Why do you care? But since you're so concerned, do you see the post count for the members? Perhaps you could go through all 790 pages and count up the number of members with posts? 

Or maybe if you're clever...really clever...or just lucky...you'll click on the Posts column header and figure out that sorts by post, then you'll count the number of rows per page, and skip through until you get to the zero-post members, then bust out the calculator and multiply number of rows per page times number of pages with members having posts. Naaah - just count 'em one by one. We'll be waiting...


----------



## Mt Spokane Photography (Feb 21, 2012)

CrimsonBlue said:


> Well spoken Curmudgeon! I didn't see the poll when it was up and didn't vote either. Maybe we can resurrect it -- or get some more attention drawn to a new poll so that the sample size is far larger.
> 
> And true to form, I got dinged -2 for my last posting (previous page) which was about as general and non-inflammatory as it gets. Can't wait to see what happens with this post...
> 
> But again, thanks for your thoughtful words.



I can't comprehend why someone would smite you for that post, but I gave a plue to help even it up again.


----------



## bigblue1ca (Feb 21, 2012)

neuroanatomist said:


> Perhaps you could go through all 790 pages and count up the number of members with posts?
> 
> Naaah - just count 'em one by one. We'll be waiting...



I like your answer better than mine.


----------



## D_Rochat (Feb 21, 2012)

Mt Spokane Photography said:


> I can't comprehend why someone would smite you for that post, but I gave a plue to help even it up again.



The quote below is from a recent Aperture/Lr3 discussion. This is his first and only post and he got a smite for it.



CicliCiöcc said:


> LR is a great product, so is A3. For some reason though, with my mild but bizarre dyslexia, is was just easier for me to deal with A3. Really a matter of taste, and what works for you. You really can't go wrong either way.
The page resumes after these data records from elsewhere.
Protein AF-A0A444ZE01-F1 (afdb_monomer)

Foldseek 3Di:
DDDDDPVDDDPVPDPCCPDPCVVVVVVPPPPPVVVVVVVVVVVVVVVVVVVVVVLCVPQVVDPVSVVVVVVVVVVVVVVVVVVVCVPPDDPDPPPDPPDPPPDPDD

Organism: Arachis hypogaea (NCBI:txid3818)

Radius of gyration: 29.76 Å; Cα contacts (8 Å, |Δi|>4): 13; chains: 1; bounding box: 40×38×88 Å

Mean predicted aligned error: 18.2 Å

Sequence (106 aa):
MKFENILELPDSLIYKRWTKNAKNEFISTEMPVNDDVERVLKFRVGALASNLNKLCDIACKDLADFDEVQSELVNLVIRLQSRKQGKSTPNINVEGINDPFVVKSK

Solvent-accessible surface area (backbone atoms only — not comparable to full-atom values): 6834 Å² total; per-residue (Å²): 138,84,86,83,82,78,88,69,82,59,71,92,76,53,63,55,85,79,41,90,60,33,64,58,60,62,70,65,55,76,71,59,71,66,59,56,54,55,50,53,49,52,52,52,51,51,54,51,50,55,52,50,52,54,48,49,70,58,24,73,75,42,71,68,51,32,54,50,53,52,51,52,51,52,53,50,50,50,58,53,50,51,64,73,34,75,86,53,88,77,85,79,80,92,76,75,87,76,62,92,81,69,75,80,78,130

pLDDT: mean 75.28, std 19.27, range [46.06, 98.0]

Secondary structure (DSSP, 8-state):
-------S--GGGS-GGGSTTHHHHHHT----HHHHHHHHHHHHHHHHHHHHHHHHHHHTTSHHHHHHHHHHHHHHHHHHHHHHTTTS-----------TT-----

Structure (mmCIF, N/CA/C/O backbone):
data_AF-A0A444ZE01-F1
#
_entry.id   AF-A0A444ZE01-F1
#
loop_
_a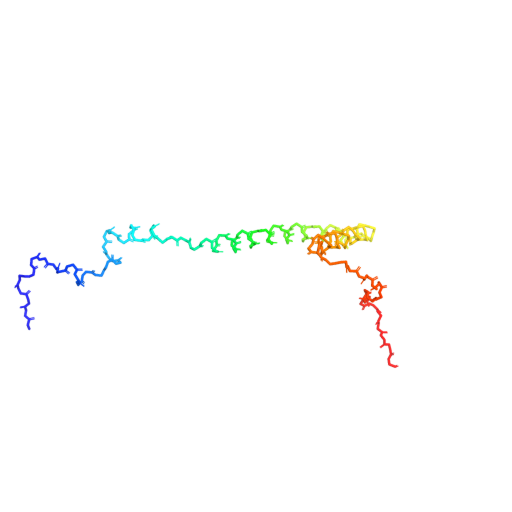tom_site.group_PDB
_atom_site.id
_atom_site.type_symbol
_atom_site.label_atom_id
_atom_site.label_alt_id
_atom_site.label_comp_id
_atom_site.label_asym_id
_atom_site.label_entity_id
_atom_site.label_seq_id
_atom_site.pdbx_PDB_ins_code
_atom_site.Cartn_x
_atom_site.Cartn_y
_atom_site.Cartn_z
_atom_site.occupancy
_atom_site.B_iso_or_equiv
_atom_site.auth_seq_id
_atom_site.auth_comp_id
_at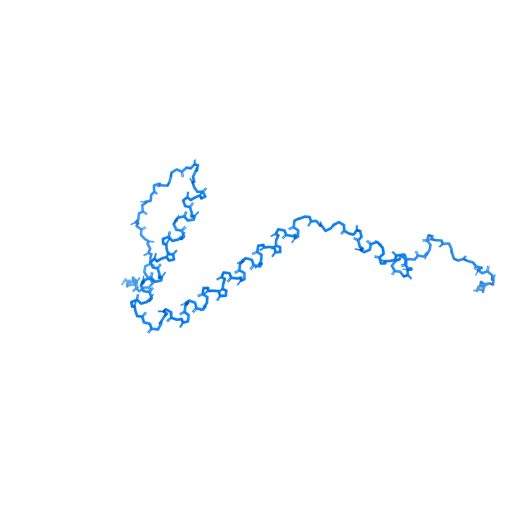om_site.auth_asym_id
_atom_site.auth_atom_id
_atom_site.pdbx_PDB_model_num
ATOM 1 N N . MET A 1 1 ? 11.892 18.921 -68.157 1.00 55.28 1 MET A N 1
ATOM 2 C CA . MET A 1 1 ? 12.948 17.894 -68.051 1.00 55.28 1 MET A CA 1
ATOM 3 C C . MET A 1 1 ? 12.247 16.560 -67.841 1.00 55.28 1 MET A C 1
ATOM 5 O O . MET A 1 1 ? 11.583 16.409 -66.825 1.00 55.28 1 MET A O 1
ATOM 9 N N . LYS A 1 2 ? 12.251 15.671 -68.840 1.00 55.94 2 LYS A N 1
ATOM 10 C CA . LYS A 1 2 ? 11.714 14.308 -68.708 1.00 55.94 2 LYS A CA 1
ATOM 11 C C . LYS A 1 2 ? 12.903 13.387 -68.459 1.00 55.94 2 LYS A C 1
ATOM 13 O O . LYS A 1 2 ? 13.844 13.411 -69.244 1.00 55.94 2 LYS A O 1
ATOM 18 N N . PHE A 1 3 ? 12.884 12.655 -67.351 1.00 61.16 3 PHE A N 1
ATOM 19 C CA . PHE A 1 3 ? 13.892 11.640 -67.064 1.00 61.16 3 PHE A CA 1
ATOM 20 C C . PHE A 1 3 ? 13.412 10.325 -67.667 1.00 61.16 3 PHE A C 1
ATOM 22 O O . PHE A 1 3 ? 12.609 9.613 -67.072 1.00 61.16 3 PHE A O 1
ATOM 29 N N . GLU A 1 4 ? 13.857 10.047 -68.885 1.00 61.88 4 GLU A N 1
ATOM 30 C CA . GLU A 1 4 ? 13.687 8.742 -69.512 1.00 61.88 4 GLU A CA 1
ATOM 31 C C . GLU A 1 4 ? 14.908 7.887 -69.133 1.00 61.88 4 GLU A C 1
ATOM 33 O O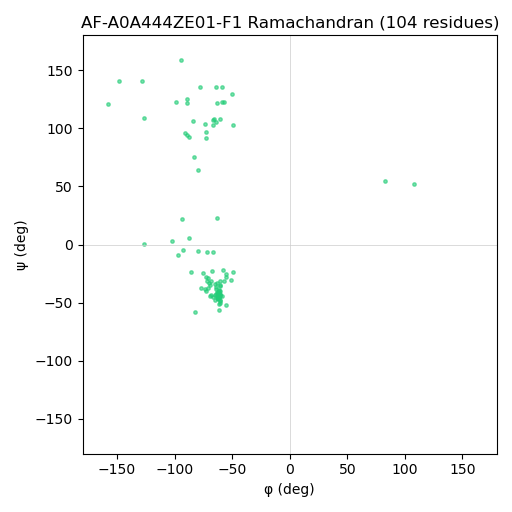 . GLU A 1 4 ? 16.045 8.305 -69.349 1.00 61.88 4 GLU A O 1
ATOM 38 N N . ASN A 1 5 ? 14.655 6.706 -68.551 1.00 63.28 5 ASN A N 1
ATOM 39 C CA . ASN A 1 5 ? 15.624 5.670 -68.143 1.00 63.28 5 ASN A CA 1
ATOM 40 C C . ASN A 1 5 ? 16.335 5.831 -66.785 1.00 63.28 5 ASN A C 1
ATOM 42 O O . ASN A 1 5 ? 17.555 5.710 -66.699 1.00 63.28 5 ASN A O 1
ATOM 46 N N . ILE A 1 6 ? 15.583 5.988 -65.691 1.00 62.78 6 ILE A N 1
ATOM 47 C CA . ILE A 1 6 ? 16.099 5.595 -64.366 1.00 62.78 6 ILE A CA 1
ATOM 48 C C . ILE A 1 6 ? 15.753 4.117 -64.183 1.00 62.78 6 ILE A C 1
ATOM 50 O O . ILE A 1 6 ? 14.638 3.790 -63.786 1.00 62.78 6 ILE A O 1
ATOM 54 N N . LEU A 1 7 ? 16.674 3.227 -64.558 1.00 65.50 7 LEU A N 1
ATOM 55 C CA . LEU A 1 7 ? 16.467 1.785 -64.398 1.00 65.50 7 LEU A CA 1
ATOM 56 C C . LEU A 1 7 ? 16.501 1.372 -62.920 1.00 65.50 7 LEU A C 1
ATOM 58 O O . LEU A 1 7 ? 15.717 0.515 -62.532 1.00 65.50 7 LEU A O 1
ATOM 62 N N . GLU A 1 8 ? 17.310 2.032 -62.083 1.00 67.56 8 GLU A N 1
ATOM 63 C CA . GLU A 1 8 ? 17.335 1.832 -60.628 1.00 67.56 8 GLU A CA 1
ATOM 64 C C . GLU A 1 8 ? 17.691 3.143 -59.904 1.00 67.56 8 GLU A C 1
ATOM 66 O O . GLU A 1 8 ? 18.512 3.935 -60.375 1.00 67.56 8 GLU A O 1
ATOM 71 N N . LEU A 1 9 ? 17.037 3.399 -58.768 1.00 71.94 9 LEU A N 1
ATOM 72 C CA . LEU A 1 9 ? 17.327 4.547 -57.906 1.00 71.94 9 LEU A CA 1
ATOM 73 C C . LEU A 1 9 ? 18.585 4.268 -57.065 1.00 71.94 9 LEU A C 1
ATOM 75 O O . LEU A 1 9 ? 18.675 3.191 -56.481 1.00 71.94 9 LEU A O 1
ATOM 79 N N . PRO A 1 10 ? 19.521 5.227 -56.929 1.00 72.62 10 PRO A N 1
ATOM 80 C CA . PRO A 1 10 ? 20.665 5.082 -56.032 1.00 72.62 10 PRO A CA 1
ATOM 81 C C . PRO A 1 10 ? 20.230 4.868 -54.577 1.00 72.62 10 PRO A C 1
ATOM 83 O O . PRO A 1 10 ? 19.401 5.626 -54.070 1.00 72.62 10 PRO A O 1
ATOM 86 N N . ASP A 1 11 ? 20.862 3.925 -53.873 1.00 66.56 11 ASP A N 1
ATOM 87 C CA . ASP A 1 11 ? 20.573 3.612 -52.460 1.00 66.56 11 ASP A CA 1
ATOM 88 C C . ASP A 1 11 ? 20.673 4.828 -51.525 1.00 66.56 11 ASP A C 1
ATOM 90 O O . ASP A 1 11 ? 19.972 4.907 -50.518 1.00 66.56 11 ASP A O 1
ATOM 94 N N . SER A 1 12 ? 21.504 5.815 -51.869 1.00 68.62 12 SER A N 1
ATOM 95 C CA . SER A 1 12 ? 21.644 7.073 -51.125 1.00 68.62 12 SER A CA 1
ATOM 96 C C . SER A 1 12 ? 20.400 7.968 -51.175 1.00 68.62 12 SER A C 1
ATOM 98 O O . SER A 1 12 ? 20.215 8.804 -50.293 1.00 68.62 12 SER A O 1
ATOM 100 N N . LEU A 1 13 ? 19.550 7.803 -52.191 1.00 69.62 13 LEU A N 1
ATOM 101 C CA . LEU A 1 13 ? 18.291 8.534 -52.362 1.00 69.62 13 LEU A CA 1
ATOM 102 C C . LEU A 1 13 ? 17.084 7.742 -51.848 1.00 69.62 13 LEU A C 1
ATOM 104 O O . LEU A 1 13 ? 15.982 8.283 -51.740 1.00 69.62 13 LEU A O 1
ATOM 108 N N . ILE A 1 14 ? 17.281 6.469 -51.505 1.00 75.69 14 ILE A N 1
ATOM 109 C CA . ILE A 1 14 ? 16.237 5.615 -50.961 1.00 75.69 14 ILE A CA 1
ATOM 110 C C . ILE A 1 14 ? 16.157 5.858 -49.453 1.00 75.69 14 ILE A C 1
ATOM 112 O O . ILE A 1 14 ? 17.001 5.425 -48.667 1.00 75.69 14 ILE A O 1
ATOM 116 N N . TYR A 1 15 ? 15.103 6.551 -49.020 1.00 70.31 15 TYR A N 1
ATOM 117 C CA . TYR A 1 15 ? 14.872 6.774 -47.599 1.00 70.31 15 TYR A CA 1
ATOM 118 C C . TYR A 1 15 ? 14.559 5.435 -46.916 1.00 70.31 15 TYR A C 1
ATOM 120 O O . TYR A 1 15 ? 13.477 4.869 -47.085 1.00 70.31 15 TYR A O 1
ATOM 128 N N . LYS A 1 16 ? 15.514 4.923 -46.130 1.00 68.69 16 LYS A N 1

The system is a joke and people turn into children when using it. Pay no attention to it as I've seen people with hundreds of negative karma who are very insightful.


----------



## CrimsonBlue (Feb 21, 2012)

I wonder if the moderator would open up the poll again (or start a new one) leaving it open for at least a week's time. A far more accurate reading of the user base would be nice.


----------



## thepancakeman (Feb 21, 2012)

It pretty much comes down to this: karma is a tool. If it sucks or is worthless, it very likely could be a Nikon the problem is the users, not the tool. Without a post indicating why a smite or applaud is applied, it doesn't provide a lot of usefulness. But I think it COULD be a good tool to find out as a community what people find useful and contributory, and what is uncalled for and unappreciated.

Now see I'll probably get negative karma for this post because all the sudden I'm a fanboy because I tried to employ some humor on a CANON website at the expense of Nikon (who does make perfectly good cameras.)


----------



## Bruce Photography (Feb 21, 2012)

No. I find it is just another way for people to cut down other people and still be Anonymous. I would perfer it if we knew who was smiting us. In normal life if someone says something unkind you at least know who it is and you can consider the source. But on the forum, it costs nothing to smite someone and you can safely stay hidden behind this veil. Perhaps the "tool" of applause and smites could be open to the person affected so they could consider the pluses and the minuses in their proper context.


----------



## bycostello (Feb 21, 2012)

i get smite all the time.. but have learned to get over it.. speak my mind too much...


----------



## KeithR (Feb 21, 2012)

thepancakeman said:


> Without a post indicating why a smite or applaud is applied, it doesn't provide a lot of usefulness.



So - as a tool - it's currently of little or no value then.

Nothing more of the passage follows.